# 1000 year old Irish Psalter discovered



## R. Scott Clark (Jul 26, 2006)

here 

rsc

[Edited on 7-27-2006 by R. Scott Clark]


----------



## VirginiaHuguenot (Jul 26, 2006)

See this thread in the news forum.


----------



## MW (Jul 26, 2006)

Andrew, the link appears to be a no-go zone.

Has any information surfaced about the language?


----------



## VirginiaHuguenot (Jul 26, 2006)

> _Originally posted by armourbearer_
> Andrew, the link appears to be a no-go zone.



As noted in the second link, the news forum, along with several other forums, is accessible to PB members only upon request to an administrator.


----------



## SRoper (Jul 26, 2006)

It is in Latin. I believe I heard the fragment they acquired was Ps. 84, although I don't know if that was the Hebrew enumeration or the Septuagint which the Vulgate follows.


----------



## C. Matthew McMahon (Jul 27, 2006)

I was wondering where I dropped that! Glad they found it.


----------



## BobVigneault (Jul 27, 2006)

> _Originally posted by C. Matthew McMahon_
> I was wondering where I dropped that! Glad they found it.



So when you say "The Puritan's Mind brings you the OLD TIME radio program...." you mean VERY old, as in ANCIENT radio program. You must have known Marconi. Was he as big of a geek as they say?

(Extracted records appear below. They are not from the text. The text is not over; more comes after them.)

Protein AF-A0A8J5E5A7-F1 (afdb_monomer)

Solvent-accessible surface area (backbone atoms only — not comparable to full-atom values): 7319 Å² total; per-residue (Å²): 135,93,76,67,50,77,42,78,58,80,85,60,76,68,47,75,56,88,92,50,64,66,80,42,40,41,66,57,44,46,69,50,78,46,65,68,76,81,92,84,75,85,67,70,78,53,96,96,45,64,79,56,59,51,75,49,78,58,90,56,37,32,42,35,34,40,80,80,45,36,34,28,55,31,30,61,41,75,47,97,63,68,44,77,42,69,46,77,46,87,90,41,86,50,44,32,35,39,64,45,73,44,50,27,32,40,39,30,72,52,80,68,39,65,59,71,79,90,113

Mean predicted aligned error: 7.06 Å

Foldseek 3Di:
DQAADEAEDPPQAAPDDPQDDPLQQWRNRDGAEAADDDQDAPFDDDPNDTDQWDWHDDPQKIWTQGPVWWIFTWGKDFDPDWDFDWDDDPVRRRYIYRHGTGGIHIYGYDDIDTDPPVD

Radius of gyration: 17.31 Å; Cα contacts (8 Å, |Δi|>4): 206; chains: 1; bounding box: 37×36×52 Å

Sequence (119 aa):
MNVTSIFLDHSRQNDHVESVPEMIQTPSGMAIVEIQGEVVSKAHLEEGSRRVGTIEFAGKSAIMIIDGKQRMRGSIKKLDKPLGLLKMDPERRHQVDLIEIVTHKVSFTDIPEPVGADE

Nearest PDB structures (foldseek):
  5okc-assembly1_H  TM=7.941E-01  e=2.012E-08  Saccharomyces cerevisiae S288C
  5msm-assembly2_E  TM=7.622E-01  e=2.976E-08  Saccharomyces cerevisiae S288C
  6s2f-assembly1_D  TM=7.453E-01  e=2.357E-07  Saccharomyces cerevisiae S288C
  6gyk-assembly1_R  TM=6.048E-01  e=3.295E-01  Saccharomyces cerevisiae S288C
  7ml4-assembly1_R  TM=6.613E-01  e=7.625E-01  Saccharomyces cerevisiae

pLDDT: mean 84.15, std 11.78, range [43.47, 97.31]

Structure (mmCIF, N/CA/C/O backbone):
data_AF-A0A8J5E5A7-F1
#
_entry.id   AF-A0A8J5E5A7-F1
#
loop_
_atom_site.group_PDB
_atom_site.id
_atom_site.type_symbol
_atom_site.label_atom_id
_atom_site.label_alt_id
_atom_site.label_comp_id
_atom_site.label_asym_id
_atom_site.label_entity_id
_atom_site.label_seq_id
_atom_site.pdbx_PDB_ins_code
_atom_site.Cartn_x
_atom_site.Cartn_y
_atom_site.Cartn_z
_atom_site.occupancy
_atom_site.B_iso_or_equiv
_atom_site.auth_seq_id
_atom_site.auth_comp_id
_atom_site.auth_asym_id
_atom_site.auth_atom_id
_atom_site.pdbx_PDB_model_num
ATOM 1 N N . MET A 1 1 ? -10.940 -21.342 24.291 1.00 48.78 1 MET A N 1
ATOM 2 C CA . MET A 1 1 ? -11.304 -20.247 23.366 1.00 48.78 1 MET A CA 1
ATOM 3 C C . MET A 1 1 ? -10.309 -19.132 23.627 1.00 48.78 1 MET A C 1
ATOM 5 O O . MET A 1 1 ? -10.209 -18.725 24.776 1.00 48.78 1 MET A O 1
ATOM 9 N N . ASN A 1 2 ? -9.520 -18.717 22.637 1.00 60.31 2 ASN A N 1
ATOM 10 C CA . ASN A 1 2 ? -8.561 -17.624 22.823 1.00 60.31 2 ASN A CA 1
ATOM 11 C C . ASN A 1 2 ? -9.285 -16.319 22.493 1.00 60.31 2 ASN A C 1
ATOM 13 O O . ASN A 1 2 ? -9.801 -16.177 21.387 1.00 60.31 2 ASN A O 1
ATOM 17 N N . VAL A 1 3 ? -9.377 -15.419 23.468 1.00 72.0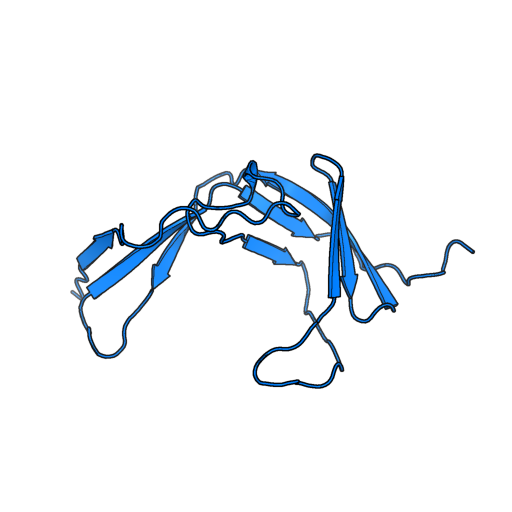0 3 VAL A N 1
ATOM 18 C CA . VAL A 1 3 ? -10.030 -14.113 23.328 1.00 72.00 3 VAL A CA 1
ATOM 19 C C . VAL A 1 3 ? -8.953 -13.044 23.481 1.00 72.00 3 VAL A C 1
ATOM 21 O O . VAL A 1 3 ? -8.155 -13.109 24.415 1.00 72.00 3 VAL A O 1
ATOM 24 N N . THR A 1 4 ? -8.932 -12.085 22.561 1.00 73.94 4 THR A N 1
ATOM 25 C CA . THR A 1 4 ? -7.978 -10.971 22.532 1.00 73.94 4 THR A CA 1
ATOM 26 C C . THR A 1 4 ? -8.763 -9.676 22.403 1.00 73.94 4 THR A C 1
ATOM 28 O O . THR A 1 4 ? -9.648 -9.574 21.552 1.00 73.94 4 THR A O 1
ATOM 31 N N . SER A 1 5 ? -8.437 -8.692 23.236 1.00 81.56 5 SER A N 1
ATOM 32 C CA . SER A 1 5 ? -9.055 -7.368 23.179 1.00 81.56 5 SER A CA 1
ATOM 33 C C . SER A 1 5 ? -8.366 -6.500 22.126 1.00 81.56 5 SER A C 1
ATOM 35 O O . SER A 1 5 ? -7.138 -6.500 22.028 1.00 81.56 5 SER A O 1
ATOM 37 N N . ILE A 1 6 ? -9.161 -5.756 21.355 1.00 79.62 6 ILE A N 1
ATOM 38 C CA . ILE A 1 6 ? -8.683 -4.801 20.347 1.00 79.62 6 ILE A CA 1
ATOM 39 C C . ILE A 1 6 ? -8.846 -3.386 20.904 1.00 79.62 6 ILE A C 1
ATOM 41 O O . ILE A 1 6 ? -9.942 -3.025 21.334 1.00 79.62 6 ILE A O 1
ATOM 45 N N . PHE A 1 7 ? -7.782 -2.587 20.872 1.00 77.75 7 PHE A N 1
ATOM 46 C CA . PHE A 1 7 ? -7.789 -1.189 21.315 1.00 77.75 7 PHE A CA 1
ATOM 47 C C . PHE A 1 7 ? -7.485 -0.262 20.145 1.00 77.75 7 PHE A C 1
ATOM 49 O O . PHE A 1 7 ? -6.632 -0.582 19.331 1.00 77.75 7 PHE A O 1
ATOM 56 N N . LEU A 1 8 ? -8.161 0.880 20.048 1.00 73.75 8 LEU A N 1
ATOM 57 C CA . LEU A 1 8 ? -7.848 1.887 19.035 1.00 73.75 8 LEU A CA 1
ATOM 58 C C . LEU A 1 8 ? -6.741 2.808 19.563 1.00 73.75 8 LEU A C 1
ATOM 60 O O . LEU A 1 8 ? -6.911 3.438 20.609 1.00 73.75 8 LEU A O 1
ATOM 64 N N . ASP A 1 9 ? -5.611 2.875 18.859 1.00 69.75 9 ASP A N 1
ATOM 65 C CA . ASP A 1 9 ? -4.509 3.775 19.212 1.00 69.75 9 ASP A CA 1
ATOM 66 C C . ASP A 1 9 ? -4.772 5.182 18.648 1.00 69.75 9 ASP A C 1
ATOM 68 O O . ASP A 1 9 ? -4.638 5.426 17.453 1.00 69.75 9 ASP A O 1
ATOM 72 N N . HIS A 1 10 ? -5.154 6.120 19.517 1.00 65.00 10 HIS A N 1
ATOM 73 C CA . HIS A 1 10 ? -5.419 7.516 19.144 1.00 65.00 10 HIS A CA 1
ATOM 74 C C . HIS A 1 10 ? -4.174 8.416 19.170 1.00 65.00 10 HIS A C 1
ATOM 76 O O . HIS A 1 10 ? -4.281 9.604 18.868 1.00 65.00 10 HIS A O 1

Is it true that he and you put a bullet in the furnace in shop class?


----------



## MW (Jul 27, 2006)

> _Originally posted by SRoper_
> It is in Latin. I believe I heard the fragment they acquired was Ps. 84, although I don't know if that was the Hebrew enumeration or the Septuagint which the Vulgate follows.



Thanks for the clarification. I wondered if it might have been a remnant of Celtic worship before it was overtaken by the Roman. Obviously not.


----------



## New wine skin (Jul 28, 2006)

Even though Ireland was resistant to RCC authority, post council of whitby up to Gregory VII, they used Latin as primary language in writing. Evidence of Celtic lang use in writing or on grave stones etc. among christians is rare after 7-8 th century from what I have read. Writing of any kind from this era is very rare. New scholarship in the last few years may have uncovered a different story.


----------



## Semper Fidelis (Jul 28, 2006)

> _Originally posted by C. Matthew McMahon_
> I was wondering where I dropped that! Glad they found it.


I was going to quip that it was the Psalter that Dr. Clark used when he was a boy.


----------



## R. Scott Clark (Jul 28, 2006)

Hey!

I'm still alive you know! 

rsc






> _Originally posted by SemperFideles_
> 
> 
> > _Originally posted by C. Matthew McMahon_
> ...


----------